Begin at the line containing "ATOM 126 C C" in the data below and go on through the line containing "ATOM 143 C C", repeating each line exactly; include both ends and no other line.

Start of Extracted records

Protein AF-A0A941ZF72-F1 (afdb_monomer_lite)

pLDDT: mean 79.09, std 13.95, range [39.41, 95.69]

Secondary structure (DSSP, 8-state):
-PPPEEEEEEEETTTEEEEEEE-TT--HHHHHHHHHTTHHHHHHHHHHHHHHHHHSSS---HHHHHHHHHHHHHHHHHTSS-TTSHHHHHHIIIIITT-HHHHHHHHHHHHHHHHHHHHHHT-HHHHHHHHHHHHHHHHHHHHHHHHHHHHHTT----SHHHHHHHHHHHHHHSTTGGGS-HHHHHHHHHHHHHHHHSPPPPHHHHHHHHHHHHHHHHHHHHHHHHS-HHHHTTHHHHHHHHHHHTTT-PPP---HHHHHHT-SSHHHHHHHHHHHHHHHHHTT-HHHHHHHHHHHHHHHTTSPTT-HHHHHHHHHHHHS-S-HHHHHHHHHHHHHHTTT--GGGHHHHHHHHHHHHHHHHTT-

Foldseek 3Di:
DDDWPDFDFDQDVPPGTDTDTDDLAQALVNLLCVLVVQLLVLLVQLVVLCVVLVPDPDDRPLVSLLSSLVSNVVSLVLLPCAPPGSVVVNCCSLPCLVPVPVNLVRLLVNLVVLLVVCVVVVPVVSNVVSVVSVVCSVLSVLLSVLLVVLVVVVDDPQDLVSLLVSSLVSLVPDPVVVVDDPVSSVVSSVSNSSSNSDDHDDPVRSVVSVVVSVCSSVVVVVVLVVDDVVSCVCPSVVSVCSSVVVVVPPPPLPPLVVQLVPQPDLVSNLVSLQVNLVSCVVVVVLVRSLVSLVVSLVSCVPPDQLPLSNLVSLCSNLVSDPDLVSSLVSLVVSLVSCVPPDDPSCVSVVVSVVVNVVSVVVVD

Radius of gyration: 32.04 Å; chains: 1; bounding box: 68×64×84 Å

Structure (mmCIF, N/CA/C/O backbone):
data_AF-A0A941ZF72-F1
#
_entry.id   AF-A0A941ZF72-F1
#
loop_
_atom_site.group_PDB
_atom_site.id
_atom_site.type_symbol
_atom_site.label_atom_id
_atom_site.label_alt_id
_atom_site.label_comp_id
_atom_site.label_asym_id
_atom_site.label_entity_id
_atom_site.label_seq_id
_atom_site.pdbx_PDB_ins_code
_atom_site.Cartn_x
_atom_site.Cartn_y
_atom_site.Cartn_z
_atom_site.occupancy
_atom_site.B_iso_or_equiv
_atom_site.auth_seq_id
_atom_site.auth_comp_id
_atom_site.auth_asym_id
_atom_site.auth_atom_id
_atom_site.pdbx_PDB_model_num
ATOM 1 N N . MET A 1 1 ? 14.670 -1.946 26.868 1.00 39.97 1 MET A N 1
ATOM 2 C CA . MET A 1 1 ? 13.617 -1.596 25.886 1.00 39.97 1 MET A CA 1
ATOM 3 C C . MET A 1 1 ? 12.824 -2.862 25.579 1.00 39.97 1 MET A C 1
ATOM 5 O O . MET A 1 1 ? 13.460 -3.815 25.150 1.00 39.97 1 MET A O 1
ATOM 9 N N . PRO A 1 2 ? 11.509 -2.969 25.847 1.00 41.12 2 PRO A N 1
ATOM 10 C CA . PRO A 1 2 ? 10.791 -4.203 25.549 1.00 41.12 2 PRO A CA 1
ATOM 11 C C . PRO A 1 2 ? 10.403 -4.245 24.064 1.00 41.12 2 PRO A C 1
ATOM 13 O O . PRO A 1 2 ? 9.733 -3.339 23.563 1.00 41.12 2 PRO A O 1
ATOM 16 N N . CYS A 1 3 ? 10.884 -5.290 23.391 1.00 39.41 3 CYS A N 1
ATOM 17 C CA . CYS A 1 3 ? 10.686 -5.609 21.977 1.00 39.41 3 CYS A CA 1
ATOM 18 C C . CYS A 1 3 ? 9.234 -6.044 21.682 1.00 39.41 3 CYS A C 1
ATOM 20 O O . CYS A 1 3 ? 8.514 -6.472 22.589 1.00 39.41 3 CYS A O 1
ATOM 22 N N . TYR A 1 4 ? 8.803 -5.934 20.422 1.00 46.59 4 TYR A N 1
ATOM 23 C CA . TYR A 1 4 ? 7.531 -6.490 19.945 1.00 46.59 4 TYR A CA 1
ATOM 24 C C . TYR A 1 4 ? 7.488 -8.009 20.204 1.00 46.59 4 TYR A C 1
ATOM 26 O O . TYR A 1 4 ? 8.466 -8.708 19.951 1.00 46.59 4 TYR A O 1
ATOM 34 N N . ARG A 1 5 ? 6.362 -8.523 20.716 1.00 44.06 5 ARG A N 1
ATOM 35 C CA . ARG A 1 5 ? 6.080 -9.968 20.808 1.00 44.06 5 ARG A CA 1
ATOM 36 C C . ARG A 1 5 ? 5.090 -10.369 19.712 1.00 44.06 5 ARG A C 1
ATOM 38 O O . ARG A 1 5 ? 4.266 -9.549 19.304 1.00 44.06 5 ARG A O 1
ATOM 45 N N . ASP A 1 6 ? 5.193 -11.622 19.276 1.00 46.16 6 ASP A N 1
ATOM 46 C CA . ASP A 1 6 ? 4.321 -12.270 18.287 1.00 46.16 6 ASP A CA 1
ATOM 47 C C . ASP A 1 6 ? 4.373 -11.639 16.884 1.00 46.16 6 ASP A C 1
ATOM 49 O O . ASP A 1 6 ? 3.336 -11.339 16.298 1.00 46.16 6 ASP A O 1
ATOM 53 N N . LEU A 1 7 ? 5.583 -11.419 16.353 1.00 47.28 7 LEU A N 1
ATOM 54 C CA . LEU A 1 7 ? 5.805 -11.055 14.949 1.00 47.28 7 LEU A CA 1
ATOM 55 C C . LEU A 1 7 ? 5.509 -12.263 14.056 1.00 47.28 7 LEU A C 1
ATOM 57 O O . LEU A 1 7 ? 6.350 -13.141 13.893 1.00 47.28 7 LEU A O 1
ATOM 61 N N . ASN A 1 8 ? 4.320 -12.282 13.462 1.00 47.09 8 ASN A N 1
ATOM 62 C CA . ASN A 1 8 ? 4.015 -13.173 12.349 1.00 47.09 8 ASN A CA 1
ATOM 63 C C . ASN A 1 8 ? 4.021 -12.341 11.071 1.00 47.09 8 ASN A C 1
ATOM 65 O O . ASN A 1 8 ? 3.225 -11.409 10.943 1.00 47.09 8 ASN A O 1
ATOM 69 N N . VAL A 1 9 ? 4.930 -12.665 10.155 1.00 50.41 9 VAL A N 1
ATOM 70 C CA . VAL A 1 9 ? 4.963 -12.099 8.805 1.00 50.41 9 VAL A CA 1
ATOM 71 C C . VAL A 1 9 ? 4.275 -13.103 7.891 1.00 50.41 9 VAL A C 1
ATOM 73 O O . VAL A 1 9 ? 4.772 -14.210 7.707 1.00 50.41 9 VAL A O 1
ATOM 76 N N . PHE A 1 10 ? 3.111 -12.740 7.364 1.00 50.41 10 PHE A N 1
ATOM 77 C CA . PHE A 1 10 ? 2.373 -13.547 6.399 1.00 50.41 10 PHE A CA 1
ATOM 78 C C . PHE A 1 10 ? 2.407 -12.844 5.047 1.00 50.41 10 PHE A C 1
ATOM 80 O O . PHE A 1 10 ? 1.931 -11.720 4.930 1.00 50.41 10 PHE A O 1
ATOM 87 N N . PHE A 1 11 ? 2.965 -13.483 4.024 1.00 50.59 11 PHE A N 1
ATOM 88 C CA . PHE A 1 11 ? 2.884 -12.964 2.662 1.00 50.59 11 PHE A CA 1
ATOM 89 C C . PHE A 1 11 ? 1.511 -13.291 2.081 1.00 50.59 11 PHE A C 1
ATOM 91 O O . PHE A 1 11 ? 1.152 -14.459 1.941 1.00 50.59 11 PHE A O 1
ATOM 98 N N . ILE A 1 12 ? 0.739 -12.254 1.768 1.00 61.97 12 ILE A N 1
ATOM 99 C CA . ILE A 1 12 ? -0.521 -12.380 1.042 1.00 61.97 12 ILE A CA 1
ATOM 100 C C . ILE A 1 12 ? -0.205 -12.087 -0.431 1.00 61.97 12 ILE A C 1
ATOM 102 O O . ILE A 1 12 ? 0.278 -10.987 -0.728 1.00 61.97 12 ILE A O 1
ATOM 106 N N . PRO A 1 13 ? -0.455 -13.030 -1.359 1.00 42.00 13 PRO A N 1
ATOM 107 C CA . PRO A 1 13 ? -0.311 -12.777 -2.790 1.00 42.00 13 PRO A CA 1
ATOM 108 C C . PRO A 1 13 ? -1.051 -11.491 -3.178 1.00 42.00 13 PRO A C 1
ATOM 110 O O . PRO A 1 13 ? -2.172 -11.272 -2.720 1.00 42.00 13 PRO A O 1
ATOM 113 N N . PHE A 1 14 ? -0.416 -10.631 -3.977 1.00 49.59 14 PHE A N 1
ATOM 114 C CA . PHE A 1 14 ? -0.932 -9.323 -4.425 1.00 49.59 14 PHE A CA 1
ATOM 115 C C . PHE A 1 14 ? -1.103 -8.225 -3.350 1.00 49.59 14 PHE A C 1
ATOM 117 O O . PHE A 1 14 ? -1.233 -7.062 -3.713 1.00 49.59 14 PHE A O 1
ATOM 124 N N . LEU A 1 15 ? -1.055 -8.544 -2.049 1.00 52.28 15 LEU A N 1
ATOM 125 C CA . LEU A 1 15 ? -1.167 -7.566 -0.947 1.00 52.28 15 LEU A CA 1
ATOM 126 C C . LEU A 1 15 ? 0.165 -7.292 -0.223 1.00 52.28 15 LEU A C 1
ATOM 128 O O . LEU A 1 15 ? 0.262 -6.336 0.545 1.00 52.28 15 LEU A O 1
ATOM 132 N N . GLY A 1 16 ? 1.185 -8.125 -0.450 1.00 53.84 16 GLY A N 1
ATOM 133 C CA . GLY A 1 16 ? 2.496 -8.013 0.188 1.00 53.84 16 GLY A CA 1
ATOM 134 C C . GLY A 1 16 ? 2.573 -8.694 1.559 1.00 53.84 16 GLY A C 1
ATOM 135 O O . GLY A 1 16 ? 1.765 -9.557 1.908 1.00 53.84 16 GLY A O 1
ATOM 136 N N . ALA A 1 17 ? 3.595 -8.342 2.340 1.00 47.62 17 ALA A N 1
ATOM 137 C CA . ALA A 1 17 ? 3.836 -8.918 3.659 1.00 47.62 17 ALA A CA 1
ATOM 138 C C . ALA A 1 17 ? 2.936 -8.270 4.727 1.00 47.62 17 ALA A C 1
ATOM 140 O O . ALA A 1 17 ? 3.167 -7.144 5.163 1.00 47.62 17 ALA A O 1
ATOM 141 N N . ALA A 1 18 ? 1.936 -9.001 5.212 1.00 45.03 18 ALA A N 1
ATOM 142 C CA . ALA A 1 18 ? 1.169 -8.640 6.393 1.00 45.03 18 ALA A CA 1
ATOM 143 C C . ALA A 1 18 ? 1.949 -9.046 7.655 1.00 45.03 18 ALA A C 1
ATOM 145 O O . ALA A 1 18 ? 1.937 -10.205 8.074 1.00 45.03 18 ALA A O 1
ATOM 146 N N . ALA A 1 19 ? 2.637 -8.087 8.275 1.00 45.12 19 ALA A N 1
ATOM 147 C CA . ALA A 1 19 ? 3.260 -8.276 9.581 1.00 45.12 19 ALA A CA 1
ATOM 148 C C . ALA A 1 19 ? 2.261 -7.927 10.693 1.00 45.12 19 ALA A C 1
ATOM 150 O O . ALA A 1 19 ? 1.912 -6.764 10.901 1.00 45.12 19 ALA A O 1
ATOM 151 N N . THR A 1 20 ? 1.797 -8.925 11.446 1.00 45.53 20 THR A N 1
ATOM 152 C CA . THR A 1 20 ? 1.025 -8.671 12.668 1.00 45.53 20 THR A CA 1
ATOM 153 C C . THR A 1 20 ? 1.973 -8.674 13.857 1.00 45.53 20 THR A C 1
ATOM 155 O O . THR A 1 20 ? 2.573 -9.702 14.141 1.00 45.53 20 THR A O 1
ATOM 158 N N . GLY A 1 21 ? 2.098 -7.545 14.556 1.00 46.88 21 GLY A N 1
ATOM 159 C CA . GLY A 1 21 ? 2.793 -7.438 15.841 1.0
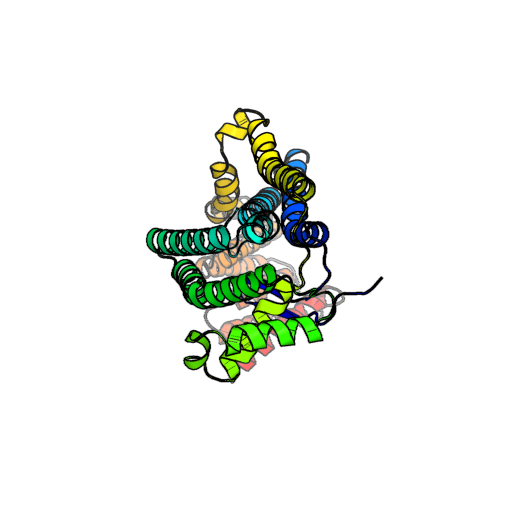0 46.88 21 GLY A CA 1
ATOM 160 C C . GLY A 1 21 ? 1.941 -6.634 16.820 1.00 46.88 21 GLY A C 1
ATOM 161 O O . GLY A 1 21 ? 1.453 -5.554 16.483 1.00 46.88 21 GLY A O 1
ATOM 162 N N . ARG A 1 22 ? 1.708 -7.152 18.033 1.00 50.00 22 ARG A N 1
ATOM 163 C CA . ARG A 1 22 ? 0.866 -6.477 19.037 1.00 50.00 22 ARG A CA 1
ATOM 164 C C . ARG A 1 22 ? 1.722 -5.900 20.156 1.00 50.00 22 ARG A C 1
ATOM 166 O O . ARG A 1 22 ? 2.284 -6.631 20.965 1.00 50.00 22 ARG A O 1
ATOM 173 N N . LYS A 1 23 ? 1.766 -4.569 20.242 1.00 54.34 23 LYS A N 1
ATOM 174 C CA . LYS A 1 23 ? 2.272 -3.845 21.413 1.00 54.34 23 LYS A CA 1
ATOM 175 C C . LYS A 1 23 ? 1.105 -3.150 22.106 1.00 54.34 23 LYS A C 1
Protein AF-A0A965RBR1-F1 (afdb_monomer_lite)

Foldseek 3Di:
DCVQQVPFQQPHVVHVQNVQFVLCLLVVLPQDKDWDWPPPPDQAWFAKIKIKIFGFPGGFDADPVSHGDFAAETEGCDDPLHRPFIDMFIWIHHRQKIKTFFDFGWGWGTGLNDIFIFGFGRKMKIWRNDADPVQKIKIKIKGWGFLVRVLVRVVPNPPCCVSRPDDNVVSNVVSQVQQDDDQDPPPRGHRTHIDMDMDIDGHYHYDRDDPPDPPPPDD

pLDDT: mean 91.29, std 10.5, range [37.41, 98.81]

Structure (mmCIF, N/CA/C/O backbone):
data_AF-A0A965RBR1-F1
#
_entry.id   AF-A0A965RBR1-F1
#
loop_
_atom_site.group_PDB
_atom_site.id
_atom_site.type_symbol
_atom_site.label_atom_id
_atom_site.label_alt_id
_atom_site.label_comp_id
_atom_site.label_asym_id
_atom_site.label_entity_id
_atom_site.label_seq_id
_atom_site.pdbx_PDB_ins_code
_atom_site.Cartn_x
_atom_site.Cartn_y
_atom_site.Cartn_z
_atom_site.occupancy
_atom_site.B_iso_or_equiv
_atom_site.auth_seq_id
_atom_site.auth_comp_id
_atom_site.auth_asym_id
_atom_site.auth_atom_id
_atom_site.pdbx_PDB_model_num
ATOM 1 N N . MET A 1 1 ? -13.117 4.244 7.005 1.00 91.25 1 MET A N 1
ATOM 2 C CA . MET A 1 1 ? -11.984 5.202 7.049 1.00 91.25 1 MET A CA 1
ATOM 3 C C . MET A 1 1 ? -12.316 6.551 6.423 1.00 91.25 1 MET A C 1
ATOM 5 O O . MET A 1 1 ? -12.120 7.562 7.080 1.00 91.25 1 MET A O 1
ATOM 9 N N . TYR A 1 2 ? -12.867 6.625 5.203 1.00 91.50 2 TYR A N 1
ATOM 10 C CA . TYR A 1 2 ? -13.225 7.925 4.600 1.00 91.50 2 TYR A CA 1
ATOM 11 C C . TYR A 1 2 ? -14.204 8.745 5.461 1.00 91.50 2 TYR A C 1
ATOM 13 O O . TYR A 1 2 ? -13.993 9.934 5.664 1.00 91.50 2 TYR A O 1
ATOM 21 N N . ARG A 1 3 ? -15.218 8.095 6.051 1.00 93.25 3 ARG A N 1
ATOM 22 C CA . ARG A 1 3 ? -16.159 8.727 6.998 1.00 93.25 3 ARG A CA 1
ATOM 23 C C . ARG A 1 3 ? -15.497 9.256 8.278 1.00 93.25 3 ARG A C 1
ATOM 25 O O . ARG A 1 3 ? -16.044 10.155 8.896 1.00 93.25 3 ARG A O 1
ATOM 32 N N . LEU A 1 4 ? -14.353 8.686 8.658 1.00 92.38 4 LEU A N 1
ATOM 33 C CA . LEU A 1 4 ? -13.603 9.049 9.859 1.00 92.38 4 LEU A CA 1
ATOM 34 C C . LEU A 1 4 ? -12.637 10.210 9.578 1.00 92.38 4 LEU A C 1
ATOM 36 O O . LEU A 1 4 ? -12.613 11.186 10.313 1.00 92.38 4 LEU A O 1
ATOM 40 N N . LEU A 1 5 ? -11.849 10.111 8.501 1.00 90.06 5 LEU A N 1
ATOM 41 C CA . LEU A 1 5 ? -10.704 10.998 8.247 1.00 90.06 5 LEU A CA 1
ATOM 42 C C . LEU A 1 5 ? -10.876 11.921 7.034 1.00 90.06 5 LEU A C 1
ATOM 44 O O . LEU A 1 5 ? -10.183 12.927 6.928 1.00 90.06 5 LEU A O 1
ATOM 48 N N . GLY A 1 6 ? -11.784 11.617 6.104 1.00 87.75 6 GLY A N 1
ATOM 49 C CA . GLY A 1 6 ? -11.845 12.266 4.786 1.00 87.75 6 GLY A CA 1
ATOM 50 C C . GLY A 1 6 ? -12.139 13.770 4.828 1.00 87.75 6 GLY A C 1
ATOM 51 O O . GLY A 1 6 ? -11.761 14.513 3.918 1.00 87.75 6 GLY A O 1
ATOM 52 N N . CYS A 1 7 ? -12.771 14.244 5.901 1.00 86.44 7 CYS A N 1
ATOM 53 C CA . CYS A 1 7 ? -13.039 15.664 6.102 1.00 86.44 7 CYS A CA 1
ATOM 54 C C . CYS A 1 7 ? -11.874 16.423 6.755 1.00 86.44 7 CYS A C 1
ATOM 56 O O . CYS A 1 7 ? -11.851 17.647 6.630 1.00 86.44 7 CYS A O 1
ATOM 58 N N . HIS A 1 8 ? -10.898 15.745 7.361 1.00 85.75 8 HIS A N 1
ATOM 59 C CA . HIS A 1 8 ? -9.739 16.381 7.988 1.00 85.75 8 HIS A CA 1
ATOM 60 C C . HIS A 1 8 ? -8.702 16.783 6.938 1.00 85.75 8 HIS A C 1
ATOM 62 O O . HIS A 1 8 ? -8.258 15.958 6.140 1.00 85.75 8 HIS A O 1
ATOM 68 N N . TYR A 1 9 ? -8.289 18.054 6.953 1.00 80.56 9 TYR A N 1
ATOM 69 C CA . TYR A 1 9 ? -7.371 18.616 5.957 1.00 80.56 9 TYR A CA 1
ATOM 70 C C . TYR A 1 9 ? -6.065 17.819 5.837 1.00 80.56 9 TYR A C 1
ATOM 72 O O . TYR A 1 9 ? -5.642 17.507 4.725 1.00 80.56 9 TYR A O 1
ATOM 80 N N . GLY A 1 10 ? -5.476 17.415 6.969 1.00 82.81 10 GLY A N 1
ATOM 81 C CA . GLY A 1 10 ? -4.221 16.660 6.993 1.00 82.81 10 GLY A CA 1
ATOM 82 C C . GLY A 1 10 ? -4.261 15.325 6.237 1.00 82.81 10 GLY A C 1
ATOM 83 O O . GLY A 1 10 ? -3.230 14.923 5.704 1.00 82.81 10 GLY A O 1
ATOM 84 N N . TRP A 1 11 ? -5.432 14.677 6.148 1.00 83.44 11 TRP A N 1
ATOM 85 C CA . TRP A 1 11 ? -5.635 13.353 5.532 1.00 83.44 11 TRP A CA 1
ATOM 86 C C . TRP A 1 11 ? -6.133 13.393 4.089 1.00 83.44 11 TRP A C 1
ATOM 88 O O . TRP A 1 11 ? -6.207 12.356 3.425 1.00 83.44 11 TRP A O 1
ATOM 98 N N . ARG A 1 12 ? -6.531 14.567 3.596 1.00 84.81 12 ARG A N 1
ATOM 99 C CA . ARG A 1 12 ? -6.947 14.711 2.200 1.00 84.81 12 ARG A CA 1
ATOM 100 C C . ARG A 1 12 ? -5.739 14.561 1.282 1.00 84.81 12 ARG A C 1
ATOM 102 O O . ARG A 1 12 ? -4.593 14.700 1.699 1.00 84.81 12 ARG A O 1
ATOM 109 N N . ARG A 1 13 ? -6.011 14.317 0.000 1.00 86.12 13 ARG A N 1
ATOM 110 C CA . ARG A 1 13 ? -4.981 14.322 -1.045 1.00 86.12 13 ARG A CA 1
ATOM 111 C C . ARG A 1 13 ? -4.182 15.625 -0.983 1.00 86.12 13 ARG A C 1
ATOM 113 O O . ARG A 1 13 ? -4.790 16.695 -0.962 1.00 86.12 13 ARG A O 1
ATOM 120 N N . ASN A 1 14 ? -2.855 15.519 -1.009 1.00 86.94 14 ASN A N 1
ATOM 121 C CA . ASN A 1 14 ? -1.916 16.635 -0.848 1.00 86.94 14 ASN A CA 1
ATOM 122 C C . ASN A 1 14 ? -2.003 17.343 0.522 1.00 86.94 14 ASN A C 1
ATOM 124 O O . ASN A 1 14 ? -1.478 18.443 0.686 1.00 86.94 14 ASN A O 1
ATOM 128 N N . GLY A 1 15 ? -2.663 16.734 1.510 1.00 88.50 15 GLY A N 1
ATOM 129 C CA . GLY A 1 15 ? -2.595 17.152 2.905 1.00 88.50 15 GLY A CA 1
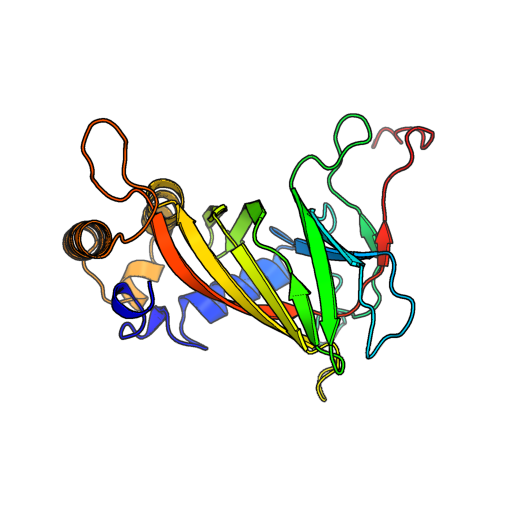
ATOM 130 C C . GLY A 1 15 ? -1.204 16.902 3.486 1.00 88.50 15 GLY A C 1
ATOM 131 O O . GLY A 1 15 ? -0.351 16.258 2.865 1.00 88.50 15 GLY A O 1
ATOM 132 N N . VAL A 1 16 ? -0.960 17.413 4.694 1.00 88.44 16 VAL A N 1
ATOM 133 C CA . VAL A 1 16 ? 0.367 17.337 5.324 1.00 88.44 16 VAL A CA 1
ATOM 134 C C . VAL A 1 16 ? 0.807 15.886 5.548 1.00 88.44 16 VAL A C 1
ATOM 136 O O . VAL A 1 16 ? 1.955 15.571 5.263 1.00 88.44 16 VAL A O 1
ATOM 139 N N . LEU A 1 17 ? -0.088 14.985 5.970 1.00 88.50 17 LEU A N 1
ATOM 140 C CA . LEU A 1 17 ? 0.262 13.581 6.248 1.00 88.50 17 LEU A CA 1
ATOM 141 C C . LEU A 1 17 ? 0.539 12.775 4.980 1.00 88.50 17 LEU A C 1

End of Extracted records

Expected answer:
ATOM 126 C C . LEU A 1 15 ? 0.165 -7.292 -0.223 1.00 52.28 15 LEU A C 1
ATOM 128 O O . LEU A 1 15 ? 0.262 -6.336 0.545 1.00 52.28 15 LEU A O 1
ATOM 132 N N . GLY A 1 16 ? 1.185 -8.125 -0.450 1.00 53.84 16 GLY A N 1
ATOM 133 C CA . GLY A 1 16 ? 2.496 -8.013 0.188 1.00 53.84 16 GLY A CA 1
ATOM 134 C C . GLY A 1 16 ? 2.573 -8.694 1.559 1.00 53.84 16 GLY A C 1
ATOM 135 O O . GLY A 1 16 ? 1.765 -9.557 1.908 1.00 53.84 16 GLY A O 1
ATOM 136 N N . ALA A 1 17 ? 3.595 -8.342 2.340 1.00 47.62 17 ALA A N 1
ATOM 137 C CA . ALA A 1 17 ? 3.836 -8.918 3.659 1.00 47.62 17 ALA A CA 1
ATOM 138 C C . ALA A 1 17 ? 2.936 -8.270 4.727 1.00 47.62 17 ALA A C 1
ATOM 140 O O . ALA A 1 17 ? 3.167 -7.144 5.163 1.00 47.62 17 ALA A O 1
ATOM 141 N N . ALA A 1 18 ? 1.936 -9.001 5.212 1.00 45.03 18 ALA A N 1
ATOM 142 C CA . ALA A 1 18 ? 1.169 -8.640 6.393 1.00 45.03 18 ALA A CA 1
ATOM 143 C C . ALA A 1 18 ? 1.949 -9.046 7.655 1.00 45.03 18 ALA A C 1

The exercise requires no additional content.